Clarence Gilbert

Personal information
- Born: January 15, 1980 Fort Lauderdale, Florida, U.S.
- Listed height: 6 ft 2 in (1.88 m)
- Listed weight: 195 lb (88 kg)

Career information
- College: University of Missouri (1998–2002)
- NBA draft: 2002: undrafted
- Playing career: 2002–2011
- Position: Guard

Career history
- 2002–2003: VL Pesaro
- 2003–2004: Krka Novo Mesto
- 2005: Ionikos
- 2005: Hapoel Tel Aviv
- 2005–2006: Darüşşafaka
- 2006–2007: Bosna
- 2007–2008: Baloncesto León
- 2010: Fluminense
- 2010–2011: Falco KC Szombathely

= Clarence Gilbert =

American basketball player (born 1980)

Clarence Oliver Gilbert (born January 15, 1980) is an American former professional basketball player. A guard, he played college basketball for the University of Missouri and spent his professional career playing internationally in Europe and South America.

== Early life ==
Gilbert was born in Fort Lauderdale, Florida. He attended Dillard High School in Fort Lauderdale, where he played high school basketball before committing to play at the collegiate level.

== College career ==
Gilbert played college basketball at the University of Missouri from 1998 to 2002. During his senior season, he received Big 12 Conference recognition, including being named Big 12 Player of the Week in December 2001.

== Professional career ==
After going undrafted in the 2002 NBA Draft, Gilbert began a professional career overseas. He played for multiple teams across Europe, including clubs in Italy, Slovenia, Greece, Israel, Turkey, Bosnia and Herzegovina, Spain, and Hungary, as well as in Brazil.

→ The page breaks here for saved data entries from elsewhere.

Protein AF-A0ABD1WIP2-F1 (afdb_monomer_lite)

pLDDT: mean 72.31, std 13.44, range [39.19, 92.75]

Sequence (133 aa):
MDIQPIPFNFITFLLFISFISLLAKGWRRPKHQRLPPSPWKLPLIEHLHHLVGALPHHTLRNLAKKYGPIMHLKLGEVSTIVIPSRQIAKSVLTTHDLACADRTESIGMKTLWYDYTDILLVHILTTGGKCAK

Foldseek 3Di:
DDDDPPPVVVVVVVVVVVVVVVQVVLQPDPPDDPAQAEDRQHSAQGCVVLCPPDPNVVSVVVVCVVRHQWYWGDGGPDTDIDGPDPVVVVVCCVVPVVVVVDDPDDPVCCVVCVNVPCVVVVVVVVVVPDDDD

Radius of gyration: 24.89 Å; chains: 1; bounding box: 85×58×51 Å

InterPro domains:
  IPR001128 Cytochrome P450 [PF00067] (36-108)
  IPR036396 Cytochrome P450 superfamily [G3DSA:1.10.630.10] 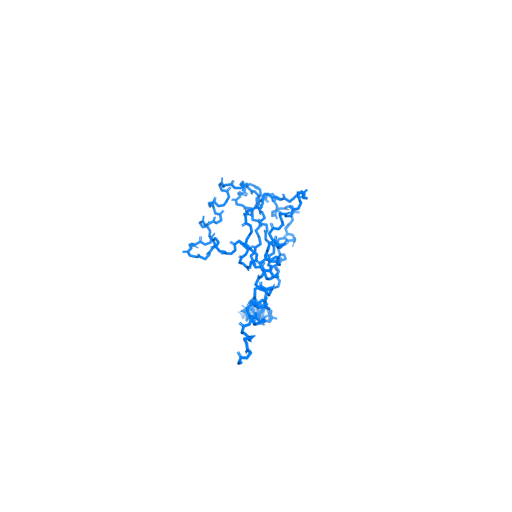(19-128)
  IPR036396 Cytochrome P450 superfamily [SSF48264] (34-118)

Secondary structure (DSSP, 8-state):
------HHHHHHHHHHHHHHHHHHHHTSPPP--SPPPPPPPBTTTBTGGGTSSS-HHHHHHHHHHHH-SSEEEEETTEEEEE---HHHHHHHHHHSHHHHHS----HHHHHHTGGGTTHHHHHHHHHTT----

Organism: NCBI:txid205694

Structure (mmCIF, N/CA/C/O backbone):
data_AF-A0ABD1WIP2-F1
#
_entry.id   AF-A0ABD1WIP2-F1
#
loop_
_atom_site.group_PDB
_atom_site.id
_atom_site.type_symbol
_atom_site.label_atom_id
_atom_site.label_alt_id
_atom_site.label_comp_id
_atom_site.label_asym_id
_atom_site.label_entity_id
_atom_site.label_seq_id
_atom_site.pdbx_PDB_ins_code
_atom_site.Cartn_x
_atom_site.Cartn_y
_atom_site.Cartn_z
_atom_site.occupancy
_atom_site.B_iso_or_equiv
_atom_site.auth_seq_id
_atom_site.auth_comp_id
_atom_site.auth_asym_id
_atom_site.auth_atom_id
_atom_site.pdbx_PDB_model_num
ATOM 1 N N . MET A 1 1 ? 46.634 12.024 -33.927 1.00 44.88 1 MET A N 1
ATOM 2 C CA . MET A 1 1 ? 45.860 10.876 -33.412 1.00 44.88 1 MET A CA 1
ATOM 3 C C . MET A 1 1 ? 44.779 11.461 -32.535 1.00 44.88 1 MET A C 1
ATOM 5 O O . MET A 1 1 ? 45.025 11.786 -31.381 1.00 44.88 1 MET A O 1
ATOM 9 N N . ASP A 1 2 ? 43.655 11.755 -33.170 1.00 45.69 2 ASP A N 1
ATOM 10 C CA . ASP A 1 2 ? 42.581 12.577 -32.636 1.00 45.69 2 ASP A CA 1
ATOM 11 C C . ASP A 1 2 ? 41.929 11.935 -31.410 1.00 45.69 2 ASP A C 1
ATOM 13 O O . ASP A 1 2 ? 41.463 10.797 -31.423 1.00 45.6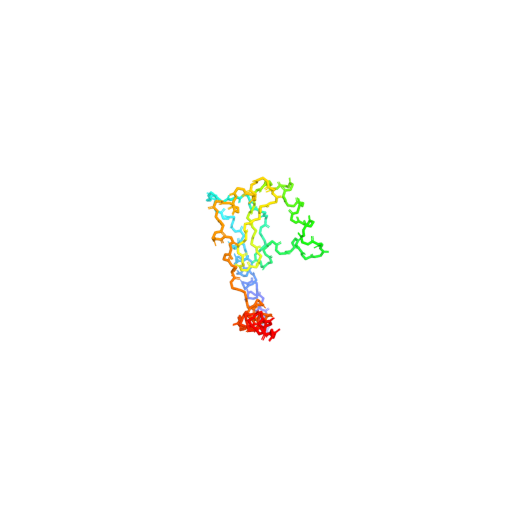9 2 ASP A O 1
ATOM 17 N N . ILE A 1 3 ? 41.941 12.699 -30.324 1.00 71.44 3 ILE A N 1
ATOM 18 C CA . ILE A 1 3 ? 41.255 12.419 -29.068 1.00 71.44 3 ILE A CA 1
ATOM 19 C C . ILE A 1 3 ? 39.760 12.586 -29.325 1.00 71.44 3 ILE A C 1
ATOM 21 O O . ILE A 1 3 ? 39.390 13.707 -29.633 1.00 71.44 3 ILE A O 1
ATOM 25 N N . GLN A 1 4 ? 38.910 11.568 -29.127 1.00 59.94 4 GLN A N 1
ATOM 26 C CA . GLN A 1 4 ? 37.488 11.749 -28.761 1.00 59.94 4 GLN A CA 1
ATOM 27 C C . GLN A 1 4 ? 36.883 10.499 -28.059 1.00 59.94 4 GLN A C 1
ATOM 29 O O . GLN A 1 4 ? 36.173 9.723 -28.697 1.00 59.94 4 GLN A O 1
ATOM 34 N N . PRO A 1 5 ? 37.067 10.303 -26.734 1.00 64.38 5 PRO A N 1
ATOM 35 C CA . PRO A 1 5 ? 36.279 9.345 -25.951 1.00 64.38 5 PRO A CA 1
ATOM 36 C C . PRO A 1 5 ? 35.358 10.051 -24.933 1.00 64.38 5 PRO A C 1
ATOM 38 O O . PRO A 1 5 ? 35.333 9.697 -23.759 1.00 64.38 5 PRO A O 1
ATOM 41 N N . ILE A 1 6 ? 34.628 11.095 -25.347 1.00 59.16 6 ILE A N 1
ATOM 42 C CA . ILE A 1 6 ? 33.893 11.986 -24.423 1.00 59.16 6 ILE A CA 1
ATOM 43 C C . ILE A 1 6 ? 32.345 11.957 -24.552 1.00 59.16 6 ILE A C 1
ATOM 45 O O . ILE A 1 6 ? 31.683 12.138 -23.526 1.00 59.16 6 ILE A O 1
ATOM 49 N N . PRO A 1 7 ? 31.696 11.669 -25.709 1.00 59.84 7 PRO A N 1
ATOM 50 C CA . PRO A 1 7 ? 30.236 11.823 -25.805 1.00 59.84 7 PRO A CA 1
ATOM 51 C C . PRO A 1 7 ? 29.442 10.723 -25.076 1.00 59.84 7 PRO A C 1
ATOM 53 O O . PRO A 1 7 ? 28.333 10.980 -24.607 1.00 59.84 7 PRO A O 1
ATOM 56 N N . PHE A 1 8 ? 30.006 9.519 -24.909 1.00 61.94 8 PHE A N 1
ATOM 57 C CA . PHE A 1 8 ? 29.307 8.389 -24.274 1.00 61.94 8 PHE A CA 1
ATOM 58 C C . PHE A 1 8 ? 29.029 8.632 -22.778 1.00 61.94 8 PHE A C 1
ATOM 60 O O . PHE A 1 8 ? 27.949 8.314 -22.273 1.00 61.94 8 PHE A O 1
ATOM 67 N N . ASN A 1 9 ? 29.967 9.277 -22.074 1.00 72.44 9 ASN A N 1
ATOM 68 C CA . ASN A 1 9 ? 29.800 9.631 -20.662 1.00 72.44 9 ASN A CA 1
ATOM 69 C C . ASN A 1 9 ? 28.749 10.727 -20.46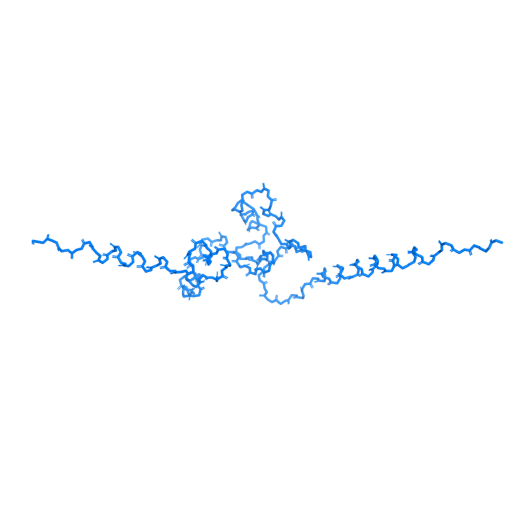2 1.00 72.44 9 ASN A C 1
ATOM 71 O O . ASN A 1 9 ? 27.964 10.655 -19.519 1.00 72.44 9 ASN A O 1
ATOM 75 N N . PHE A 1 10 ? 28.680 11.705 -21.369 1.00 80.06 10 PHE A N 1
ATOM 76 C CA . PHE A 1 10 ? 27.706 12.794 -21.283 1.00 80.06 10 PHE A CA 1
ATOM 77 C C . PHE A 1 10 ? 26.268 12.311 -21.483 1.00 80.06 10 PHE A C 1
ATOM 79 O O . PHE A 1 10 ? 25.380 12.706 -20.729 1.00 80.06 10 PHE A O 1
ATOM 86 N N . ILE A 1 11 ? 26.038 11.425 -22.456 1.00 84.06 11 ILE A N 1
ATOM 87 C CA . ILE A 1 11 ? 24.709 10.850 -22.710 1.00 84.06 11 ILE A CA 1
ATOM 88 C C . ILE A 1 11 ? 24.251 10.026 -21.502 1.00 84.06 11 ILE A C 1
ATOM 90 O O . ILE A 1 11 ? 23.131 10.196 -21.022 1.00 84.06 11 ILE A O 1
ATOM 94 N N . THR A 1 12 ? 25.135 9.186 -20.959 1.00 84.94 12 THR A N 1
ATOM 95 C CA . THR A 1 12 ? 24.835 8.361 -19.778 1.00 84.94 12 THR A CA 1
ATOM 96 C C . THR A 1 12 ? 24.528 9.229 -18.554 1.00 84.94 12 THR A C 1
ATOM 98 O O . THR A 1 12 ? 23.571 8.967 -17.825 1.00 84.94 12 THR A O 1
ATOM 101 N N . PHE A 1 13 ? 25.281 10.314 -18.361 1.00 87.12 13 PHE A N 1
ATOM 102 C CA . PHE A 1 13 ? 25.069 11.269 -17.275 1.00 87.12 13 PHE A CA 1
ATOM 103 C C . PHE A 1 13 ? 23.747 12.041 -17.417 1.00 87.12 13 PHE A C 1
ATOM 105 O O . PHE A 1 13 ? 23.014 12.194 -16.439 1.00 87.12 13 PHE A O 1
ATOM 112 N N . LEU A 1 14 ? 23.385 12.465 -18.633 1.00 88.12 14 LEU A N 1
ATOM 113 C CA . LEU A 1 14 ? 22.096 13.107 -18.918 1.00 88.12 14 LEU A CA 1
ATOM 114 C C . LEU A 1 14 ? 20.913 12.160 -18.675 1.00 88.12 14 LEU A C 1
ATOM 116 O O . LEU A 1 14 ? 19.918 12.572 -18.075 1.00 88.12 14 LEU A O 1
ATOM 120 N N . LEU A 1 15 ? 21.022 10.892 -19.086 1.00 88.00 15 LEU A N 1
ATOM 121 C CA . LEU A 1 15 ? 20.005 9.872 -18.808 1.00 88.00 15 LEU A CA 1
ATOM 122 C C . LEU A 1 15 ? 19.865 9.616 -17.303 1.00 88.00 15 LEU A C 1
ATOM 124 O O . LEU A 1 15 ? 18.743 9.549 -16.798 1.00 88.00 15 LEU A O 1
ATOM 128 N N . PHE A 1 16 ? 20.982 9.551 -16.576 1.00 88.38 16 PHE A N 1
ATOM 129 C CA . PHE A 1 16 ? 20.983 9.393 -15.124 1.00 88.38 16 PHE A CA 1
ATOM 130 C C . PHE A 1 16 ? 20.308 10.578 -14.420 1.00 88.38 16 PHE A C 1
ATOM 132 O O . PHE A 1 16 ? 19.420 10.383 -13.592 1.00 88.38 16 PHE A O 1
ATOM 139 N N . ILE A 1 17 ? 20.647 11.816 -14.796 1.00 88.25 17 ILE A N 1
ATOM 140 C CA . ILE A 1 17 ? 20.005 13.021 -14.250 1.00 88.25 17 ILE A CA 1
ATOM 141 C C . ILE A 1 17 ? 18.510 13.054 -14.584 1.00 88.25 17 ILE A C 1
ATOM 143 O O . ILE A 1 17 ? 17.701 13.390 -13.718 1.00 88.25 17 ILE A O 1
ATOM 147 N N . SER A 1 18 ? 18.121 12.687 -15.807 1.00 87.25 18 SER A N 1
ATOM 148 C CA . SER A 1 18 ? 16.712 12.609 -16.214 1.00 87.25 18 SER A CA 1
ATOM 149 C C . SER A 1 18 ? 15.934 11.608 -15.353 1.00 87.25 18 SER A C 1
ATOM 151 O O . SER A 1 18 ? 14.873 11.941 -14.818 1.00 87.25 18 SER A O 1
ATOM 153 N N . PHE A 1 19 ? 16.503 10.421 -15.124 1.00 86.06 19 PHE A N 1
ATOM 154 C CA . PHE A 1 19 ? 15.928 9.384 -14.266 1.00 86.06 19 PHE A CA 1
ATOM 155 C C . PHE A 1 19 ? 15.774 9.850 -12.810 1.00 86.06 19 PHE A C 1
ATOM 157 O O . PHE A 1 19 ? 14.695 9.729 -12.226 1.00 86.06 19 PHE A O 1
ATOM 164 N N . ILE A 1 20 ? 16.809 10.471 -12.238 1.00 84.19 20 ILE A N 1
ATOM 165 C CA . ILE A 1 20 ? 16.747 11.048 -10.887 1.00 84.19 20 ILE A CA 1
ATOM 166 C C . ILE A 1 20 ? 15.725 12.192 -10.817 1.00 84.19 20 ILE A C 1
ATOM 168 O O . ILE A 1 20 ? 15.000 12.306 -9.832 1.00 84.19 20 ILE A O 1
ATOM 172 N N . SER A 1 21 ? 15.600 13.016 -11.860 1.00 81.38 21 SER A N 1
ATOM 173 C CA . SER A 1 21 ? 14.605 14.094 -11.926 1.00 81.38 21 SER A CA 1
ATOM 174 C C . SER A 1 21 ? 13.170 13.559 -11.989 1.00 81.38 21 SER A C 1
ATOM 176 O O . SER A 1 21 ? 12.278 14.112 -11.344 1.00 81.38 21 SER A O 1
ATOM 178 N N . LEU A 1 22 ? 12.936 12.460 -12.715 1.00 77.81 22 LEU A N 1
ATOM 179 C CA . LEU A 1 22 ? 11.655 11.741 -12.737 1.00 77.81 22 LEU A CA 1
ATOM 180 C C . LEU A 1 22 ? 11.302 11.200 -11.344 1.00 77.81 22 LEU A C 1
ATOM 182 O O . LEU A 1 22 ? 10.188 11.424 -10.865 1.00 77.81 22 LEU A O 1
ATOM 186 N N . LEU A 1 23 ? 12.267 10.588 -10.654 1.00 73.38 23 LEU A N 1
ATOM 187 C CA . LEU A 1 23 ? 12.099 10.129 -9.271 1.00 73.38 23 LEU A CA 1
ATOM 188 C C . LEU A 1 23 ? 11.831 11.295 -8.306 1.00 73.38 23 LEU A C 1
ATOM 190 O O . LEU A 1 23 ? 10.915 11.229 -7.486 1.00 73.38 23 LEU A O 1
ATOM 194 N N . ALA A 1 24 ? 12.566 12.401 -8.440 1.00 73.19 24 ALA A N 1
ATOM 195 C CA . ALA A 1 24 ? 12.395 13.598 -7.619 1.00 73.19 24 ALA A CA 1
ATOM 196 C C . ALA A 1 24 ? 11.036 14.282 -7.855 1.00 73.19 24 ALA A C 1
ATOM 198 O O . ALA A 1 24 ? 10.425 14.796 -6.916 1.00 73.19 24 ALA A O 1
ATOM 199 N N . LYS A 1 25 ? 10.519 14.262 -9.092 1.00 67.12 25 LYS A N 1
ATOM 200 C CA . LYS A 1 25 ? 9.154 14.717 -9.410 1.00 67.12 25 LYS A CA 1
ATOM 201 C C . LYS A 1 25 ? 8.098 13.825 -8.756 1.00 67.12 25 LYS A C 1
ATOM 203 O O . LYS A 1 25 ? 7.124 14.366 -8.237 1.00 67.12 25 LYS A O 1
ATOM 208 N N . GLY A 1 26 ? 8.311 12.507 -8.716 1.00 61.94 26 GLY A N 1
ATOM 209 C CA . GLY A 1 26 ? 7.459 11.561 -7.981 1.00 61.94 26 GLY A CA 1
ATOM 210 C C . GLY A 1 26 ? 7.475 11.771 -6.461 1.00 61.94 26 GLY A C 1
ATOM 211 O O . GLY A 1 26 ? 6.506 11.458 -5.776 1.00 61.94 26 GLY A O 1
ATOM 212 N N . TRP A 1 27 ? 8.537 12.382 -5.933 1.00 57.03 27 TRP A N 1
ATOM 213 C CA . TRP A 1 27 ? 8.681 12.741 -4.519 1.00 57.03 27 TRP A CA 1
ATOM 214 C C . TRP A 1 27 ? 8.020 14.062 -4.116 1.00 57.03 27 TRP A C 1
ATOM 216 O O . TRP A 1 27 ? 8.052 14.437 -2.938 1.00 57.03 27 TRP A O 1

During the 2003–04 season, Gilbert competed in the EuroLeague with Krka Novo Mesto, where he averaged 10.3 points, 2.2 rebounds, and 1.7 assists per game.

== Playing style ==
Gilbert played primarily as a guard and was known for his scoring ability and adaptability, allowing him to compete in a variety of international basketball systems.
== Retirement ==
Gilbert retired from professional basketball following the 2010–11 season after playing for Falco KC Szombathely in Hungary.